[Items from a dataset]
--------

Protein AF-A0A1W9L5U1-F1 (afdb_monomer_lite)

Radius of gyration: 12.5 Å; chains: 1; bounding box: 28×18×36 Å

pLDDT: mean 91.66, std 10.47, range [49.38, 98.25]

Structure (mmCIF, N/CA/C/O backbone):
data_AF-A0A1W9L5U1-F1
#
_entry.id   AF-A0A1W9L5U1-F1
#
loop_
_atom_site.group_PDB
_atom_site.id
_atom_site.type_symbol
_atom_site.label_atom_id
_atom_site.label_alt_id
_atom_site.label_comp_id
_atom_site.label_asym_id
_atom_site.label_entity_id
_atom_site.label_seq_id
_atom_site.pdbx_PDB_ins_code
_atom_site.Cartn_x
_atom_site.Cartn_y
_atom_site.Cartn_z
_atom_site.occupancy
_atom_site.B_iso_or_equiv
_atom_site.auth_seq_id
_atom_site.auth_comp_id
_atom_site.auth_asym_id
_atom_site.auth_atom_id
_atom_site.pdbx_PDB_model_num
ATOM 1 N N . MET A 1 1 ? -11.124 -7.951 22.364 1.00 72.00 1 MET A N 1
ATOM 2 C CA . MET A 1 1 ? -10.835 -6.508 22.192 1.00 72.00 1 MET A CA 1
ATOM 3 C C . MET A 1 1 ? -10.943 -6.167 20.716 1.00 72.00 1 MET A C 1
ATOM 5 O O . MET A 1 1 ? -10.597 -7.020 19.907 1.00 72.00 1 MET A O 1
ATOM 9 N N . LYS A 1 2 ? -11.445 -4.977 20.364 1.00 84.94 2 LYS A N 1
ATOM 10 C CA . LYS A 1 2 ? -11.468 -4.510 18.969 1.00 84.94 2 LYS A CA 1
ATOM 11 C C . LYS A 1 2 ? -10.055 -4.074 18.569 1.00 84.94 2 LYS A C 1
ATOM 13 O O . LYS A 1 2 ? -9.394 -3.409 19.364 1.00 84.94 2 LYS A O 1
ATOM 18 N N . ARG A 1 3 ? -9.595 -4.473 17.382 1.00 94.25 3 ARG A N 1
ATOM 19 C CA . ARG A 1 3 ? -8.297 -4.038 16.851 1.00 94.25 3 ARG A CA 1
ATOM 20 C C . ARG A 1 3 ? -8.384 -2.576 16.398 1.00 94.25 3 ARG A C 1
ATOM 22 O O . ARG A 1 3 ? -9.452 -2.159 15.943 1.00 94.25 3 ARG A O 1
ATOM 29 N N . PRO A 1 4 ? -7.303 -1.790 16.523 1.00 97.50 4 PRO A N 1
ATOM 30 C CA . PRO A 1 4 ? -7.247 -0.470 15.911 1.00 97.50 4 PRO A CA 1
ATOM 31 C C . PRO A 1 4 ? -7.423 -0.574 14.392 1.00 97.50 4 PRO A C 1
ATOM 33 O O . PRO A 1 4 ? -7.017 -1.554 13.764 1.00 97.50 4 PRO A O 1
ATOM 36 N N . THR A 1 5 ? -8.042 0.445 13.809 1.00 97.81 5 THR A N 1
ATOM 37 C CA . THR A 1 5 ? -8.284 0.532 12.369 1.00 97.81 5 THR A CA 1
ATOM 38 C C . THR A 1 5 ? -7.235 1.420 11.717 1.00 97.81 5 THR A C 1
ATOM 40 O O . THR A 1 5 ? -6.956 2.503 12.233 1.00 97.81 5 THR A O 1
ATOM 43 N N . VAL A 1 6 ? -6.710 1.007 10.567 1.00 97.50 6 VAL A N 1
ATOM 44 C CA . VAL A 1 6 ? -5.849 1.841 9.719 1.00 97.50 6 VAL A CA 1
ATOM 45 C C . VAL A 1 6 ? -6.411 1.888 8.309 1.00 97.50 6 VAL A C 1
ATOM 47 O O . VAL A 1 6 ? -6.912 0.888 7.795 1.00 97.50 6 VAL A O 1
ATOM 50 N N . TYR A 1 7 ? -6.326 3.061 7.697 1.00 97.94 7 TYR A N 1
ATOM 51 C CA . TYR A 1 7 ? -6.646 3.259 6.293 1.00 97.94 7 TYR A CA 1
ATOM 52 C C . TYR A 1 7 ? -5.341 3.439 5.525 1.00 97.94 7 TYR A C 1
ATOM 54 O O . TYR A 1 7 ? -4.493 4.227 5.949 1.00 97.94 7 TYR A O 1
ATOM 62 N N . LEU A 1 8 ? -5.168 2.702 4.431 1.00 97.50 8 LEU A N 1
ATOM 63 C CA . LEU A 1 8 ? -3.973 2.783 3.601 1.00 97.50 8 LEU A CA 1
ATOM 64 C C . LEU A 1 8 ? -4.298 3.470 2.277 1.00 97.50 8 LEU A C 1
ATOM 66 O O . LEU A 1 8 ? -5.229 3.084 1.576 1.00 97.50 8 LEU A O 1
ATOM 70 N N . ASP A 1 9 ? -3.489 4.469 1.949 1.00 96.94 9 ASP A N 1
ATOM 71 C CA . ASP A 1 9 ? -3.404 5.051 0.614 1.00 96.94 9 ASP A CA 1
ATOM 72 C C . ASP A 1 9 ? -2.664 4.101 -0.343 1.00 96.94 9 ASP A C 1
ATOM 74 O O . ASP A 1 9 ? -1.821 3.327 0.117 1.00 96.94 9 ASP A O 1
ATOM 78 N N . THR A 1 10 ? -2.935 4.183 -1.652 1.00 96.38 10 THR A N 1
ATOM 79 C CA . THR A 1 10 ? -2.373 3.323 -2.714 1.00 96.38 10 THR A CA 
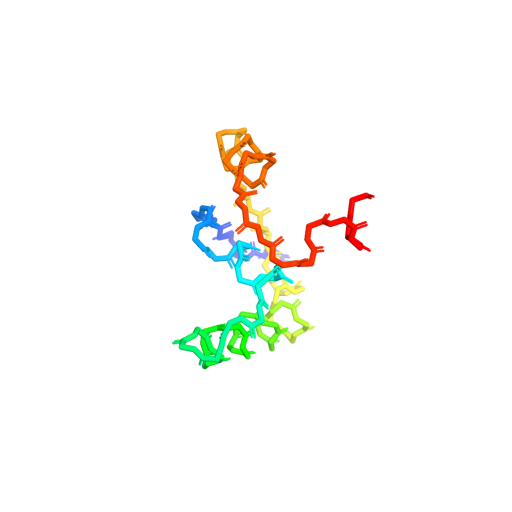1
ATOM 80 C C . THR A 1 10 ? -0.855 3.205 -2.674 1.00 96.38 10 THR A C 1
ATOM 82 O O . THR A 1 10 ? -0.306 2.137 -2.960 1.00 96.38 10 THR A O 1
ATOM 85 N N . THR A 1 11 ? -0.163 4.276 -2.289 1.00 95.38 11 THR A N 1
ATOM 86 C CA . THR A 1 11 ? 1.301 4.293 -2.204 1.00 95.38 11 THR A CA 1
ATOM 87 C C . THR A 1 11 ? 1.847 3.144 -1.353 1.00 95.38 11 THR A C 1
ATOM 89 O O . THR A 1 11 ? 2.792 2.481 -1.773 1.00 95.38 11 THR A O 1
ATOM 92 N N . ILE A 1 12 ? 1.218 2.819 -0.220 1.00 96.44 12 ILE A N 1
ATOM 93 C CA . ILE A 1 12 ? 1.683 1.759 0.684 1.00 96.44 12 ILE A CA 1
ATOM 94 C C . ILE A 1 12 ? 1.585 0.356 0.059 1.00 96.44 12 ILE A C 1
ATOM 96 O O . ILE A 1 12 ? 2.629 -0.281 -0.093 1.00 96.44 12 ILE A O 1
ATOM 100 N N . PRO A 1 13 ? 0.401 -0.158 -0.336 1.00 95.62 13 PRO A N 1
ATOM 101 C CA . PRO A 1 13 ? 0.304 -1.469 -0.961 1.00 95.62 13 PRO A CA 1
ATOM 102 C C . PRO A 1 13 ? 1.012 -1.530 -2.320 1.00 95.62 13 PRO A C 1
ATOM 104 O O . PRO A 1 13 ? 1.419 -2.619 -2.709 1.00 95.62 13 PRO A O 1
ATOM 107 N N . SER A 1 14 ? 1.235 -0.409 -3.023 1.00 95.44 14 SER A N 1
ATOM 108 C CA . SER A 1 14 ? 1.969 -0.428 -4.299 1.00 95.44 14 SER A CA 1
ATOM 109 C C . SER A 1 14 ? 3.399 -0.961 -4.157 1.00 95.44 14 SER A C 1
ATOM 111 O O . SER A 1 14 ? 3.864 -1.713 -5.012 1.00 95.44 14 SER A O 1
ATOM 113 N N . TYR A 1 15 ? 4.060 -0.692 -3.025 1.00 96.12 15 TYR A N 1
ATOM 114 C CA . TYR A 1 15 ? 5.399 -1.212 -2.739 1.00 96.12 15 TYR A CA 1
ATOM 115 C C . TYR A 1 15 ? 5.441 -2.734 -2.541 1.00 96.12 15 TYR A C 1
ATOM 117 O O . TYR A 1 15 ? 6.519 -3.322 -2.589 1.00 96.12 15 TYR A O 1
ATOM 125 N N . LEU A 1 16 ? 4.299 -3.403 -2.342 1.00 94.50 16 LEU A N 1
ATOM 126 C CA . LEU A 1 16 ? 4.257 -4.870 -2.319 1.00 94.50 16 LEU A CA 1
ATOM 127 C C . LEU A 1 16 ? 4.541 -5.471 -3.702 1.00 94.50 16 LEU A C 1
ATOM 129 O O . LEU A 1 16 ? 5.032 -6.596 -3.777 1.00 94.50 16 LEU A O 1
ATOM 133 N N . PHE A 1 17 ? 4.276 -4.712 -4.768 1.00 93.25 17 PHE A N 1
ATOM 134 C CA . PHE A 1 17 ? 4.453 -5.116 -6.165 1.00 93.25 17 PHE A CA 1
ATOM 135 C C . PHE A 1 17 ? 5.728 -4.539 -6.800 1.00 93.25 17 PHE A C 1
ATOM 137 O O . PHE A 1 17 ? 6.001 -4.795 -7.974 1.00 93.25 17 PHE A O 1
ATOM 144 N N . ASP A 1 18 ? 6.499 -3.752 -6.045 1.00 93.38 18 ASP A N 1
ATOM 145 C CA . ASP A 1 18 ? 7.693 -3.063 -6.530 1.00 93.38 18 ASP A CA 1
ATOM 146 C C . ASP A 1 18 ? 8.993 -3.746 -6.067 1.00 93.38 18 ASP A C 1
ATOM 148 O O . ASP A 1 18 ? 9.045 -4.459 -5.059 1.00 93.38 18 ASP A O 1
ATOM 152 N N . GLU A 1 19 ? 10.054 -3.528 -6.835 1.00 93.06 19 GLU A N 1
ATOM 153 C CA . GLU A 1 19 ? 11.410 -4.049 -6.615 1.00 93.06 19 GLU A CA 1
ATOM 154 C C . GLU A 1 19 ? 12.502 -3.120 -7.168 1.00 93.06 19 GLU A C 1
ATOM 156 O O . GLU A 1 19 ? 13.681 -3.473 -7.154 1.00 93.06 19 GLU A O 1
ATOM 161 N N . ARG A 1 20 ? 12.129 -1.928 -7.652 1.00 93.12 20 ARG A N 1
ATOM 162 C CA . ARG A 1 20 ? 13.075 -0.927 -8.147 1.00 93.12 20 ARG A CA 1
ATOM 163 C C . ARG A 1 20 ? 14.055 -0.544 -7.039 1.00 93.12 20 ARG A C 1
ATOM 165 O O . ARG A 1 20 ? 13.650 -0.286 -5.902 1.00 93.12 20 ARG A O 1
ATOM 172 N N . GLU A 1 21 ? 15.347 -0.495 -7.360 1.00 95.38 21 GLU A N 1
ATOM 173 C CA . GLU A 1 21 ? 16.410 -0.303 -6.361 1.00 95.38 21 GLU A CA 1
ATOM 174 C C . GLU A 1 21 ? 16.265 1.044 -5.631 1.00 95.38 21 GLU A C 1
ATOM 176 O O . GLU A 1 21 ? 16.496 1.120 -4.426 1.00 95.38 21 GLU A O 1
ATOM 181 N N . GLU A 1 22 ? 15.783 2.087 -6.311 1.00 96.94 22 GLU A N 1
ATOM 182 C CA . GLU A 1 22 ? 15.508 3.396 -5.714 1.00 96.94 22 GLU A CA 1
ATOM 183 C C . GLU A 1 22 ? 14.377 3.380 -4.667 1.00 96.94 22 GLU A C 1
ATOM 185 O O . GLU A 1 22 ? 14.318 4.269 
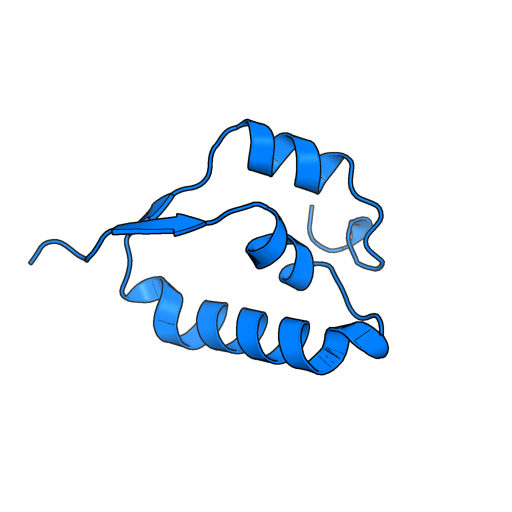-3.817 1.00 96.94 22 GLU A O 1
ATOM 190 N N . LEU A 1 23 ? 13.508 2.361 -4.682 1.00 96.56 23 LEU A N 1
ATOM 191 C CA . LEU A 1 23 ? 12.397 2.182 -3.737 1.00 96.56 23 LEU A CA 1
ATOM 192 C C . LEU A 1 23 ? 12.661 1.090 -2.693 1.00 96.56 23 LEU A C 1
ATOM 194 O O . LEU A 1 23 ? 11.815 0.841 -1.832 1.00 96.56 23 LEU A O 1
ATOM 198 N N . LYS A 1 24 ? 13.828 0.443 -2.722 1.00 97.50 24 LYS A N 1
ATOM 199 C CA . LYS A 1 24 ? 14.134 -0.760 -1.935 1.00 97.50 24 LYS A CA 1
ATOM 200 C C . LYS A 1 24 ? 13.869 -0.631 -0.440 1.00 97.50 24 LYS A C 1
ATOM 202 O O . LYS A 1 24 ? 13.297 -1.540 0.156 1.00 97.50 24 LYS A O 1
ATOM 207 N N . THR A 1 25 ? 14.232 0.499 0.166 1.00 98.25 25 THR A N 1
ATOM 208 C CA . THR A 1 25 ? 13.974 0.750 1.593 1.00 98.25 25 THR A CA 1
ATOM 209 C C . THR A 1 25 ? 12.475 0.767 1.897 1.00 98.25 25 THR A C 1
ATOM 211 O O . THR A 1 25 ? 12.043 0.186 2.889 1.00 98.25 25 THR A O 1
ATOM 214 N N . LEU A 1 26 ? 11.666 1.387 1.033 1.00 98.00 26 LEU A N 1
ATOM 215 C CA . LEU A 1 26 ? 10.211 1.459 1.200 1.00 98.00 26 LEU A CA 1
ATOM 216 C C . LEU A 1 26 ? 9.567 0.090 0.976 1.00 98.00 26 LEU A C 1
ATOM 218 O O . LEU A 1 26 ? 8.751 -0.338 1.786 1.00 98.00 26 LEU A O 1
ATOM 222 N N . VAL A 1 27 ? 10.002 -0.638 -0.056 1.00 97.50 27 VAL A N 1
ATOM 223 C CA . VAL A 1 27 ? 9.593 -2.029 -0.305 1.00 97.50 27 VAL A CA 1
ATOM 224 C C . VAL A 1 27 ? 9.884 -2.910 0.908 1.00 97.50 27 VAL A C 1
ATOM 226 O O . VAL A 1 27 ? 9.011 -3.660 1.347 
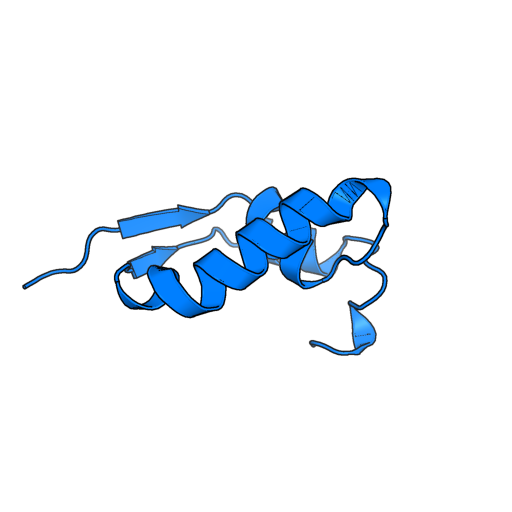1.00 97.50 27 VAL A O 1
ATOM 229 N N . GLN A 1 28 ? 11.082 -2.801 1.486 1.00 98.12 28 GLN A N 1
ATOM 230 C CA . GLN A 1 28 ? 11.471 -3.573 2.663 1.00 98.12 28 GLN A CA 1
ATOM 231 C C . GLN A 1 28 ? 10.589 -3.245 3.874 1.00 98.12 28 GLN A C 1
ATOM 233 O O . GLN A 1 28 ? 10.053 -4.164 4.493 1.00 98.12 28 GLN A O 1
ATOM 238 N N . ILE A 1 29 ? 10.408 -1.959 4.191 1.00 98.12 29 ILE A N 1
ATOM 239 C CA . ILE A 1 29 ? 9.588 -1.521 5.330 1.00 98.12 29 ILE A CA 1
ATOM 240 C C . ILE A 1 29 ? 8.141 -1.986 5.157 1.00 98.12 29 ILE A C 1
ATOM 242 O O . ILE A 1 29 ? 7.565 -2.554 6.086 1.00 98.12 29 ILE A O 1
ATOM 246 N N . THR A 1 30 ? 7.564 -1.803 3.967 1.00 97.81 30 THR A N 1
ATOM 247 C CA . THR A 1 30 ? 6.192 -2.228 3.680 1.00 97.81 30 THR A CA 1
ATOM 248 C C . THR A 1 30 ? 6.047 -3.737 3.831 1.00 97.81 30 THR A C 1
ATOM 250 O O . THR A 1 30 ? 5.125 -4.178 4.510 1.00 97.81 30 THR A O 1
ATOM 253 N N . LYS A 1 31 ? 6.953 -4.545 3.259 1.00 97.06 31 LYS A N 1
ATOM 254 C CA . LYS A 1 31 ? 6.894 -6.015 3.367 1.00 97.06 31 LYS A CA 1
ATOM 255 C C . LYS A 1 31 ? 7.036 -6.493 4.813 1.00 97.06 31 LYS A C 1
ATOM 257 O O . LYS A 1 31 ? 6.295 -7.385 5.222 1.00 97.06 31 LYS A O 1
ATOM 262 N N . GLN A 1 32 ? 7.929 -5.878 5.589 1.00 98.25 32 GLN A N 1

--------

[Task goal]
Of the lines above, output exactly those from the line bearing "ATOM 87 C C" through the line bearing "ATOM 92 N N", inclusive.

[Exercise answer]
ATOM 87 C C . THR A 1 11 ? 1.847 3.144 -1.353 1.00 95.38 11 THR A C 1
ATOM 89 O O . THR A 1 11 ? 2.792 2.481 -1.773 1.00 95.38 11 THR A O 1
ATOM 92 N N . ILE A 1 12 ? 1.218 2.819 -0.220 1.00 96.44 12 ILE A N 1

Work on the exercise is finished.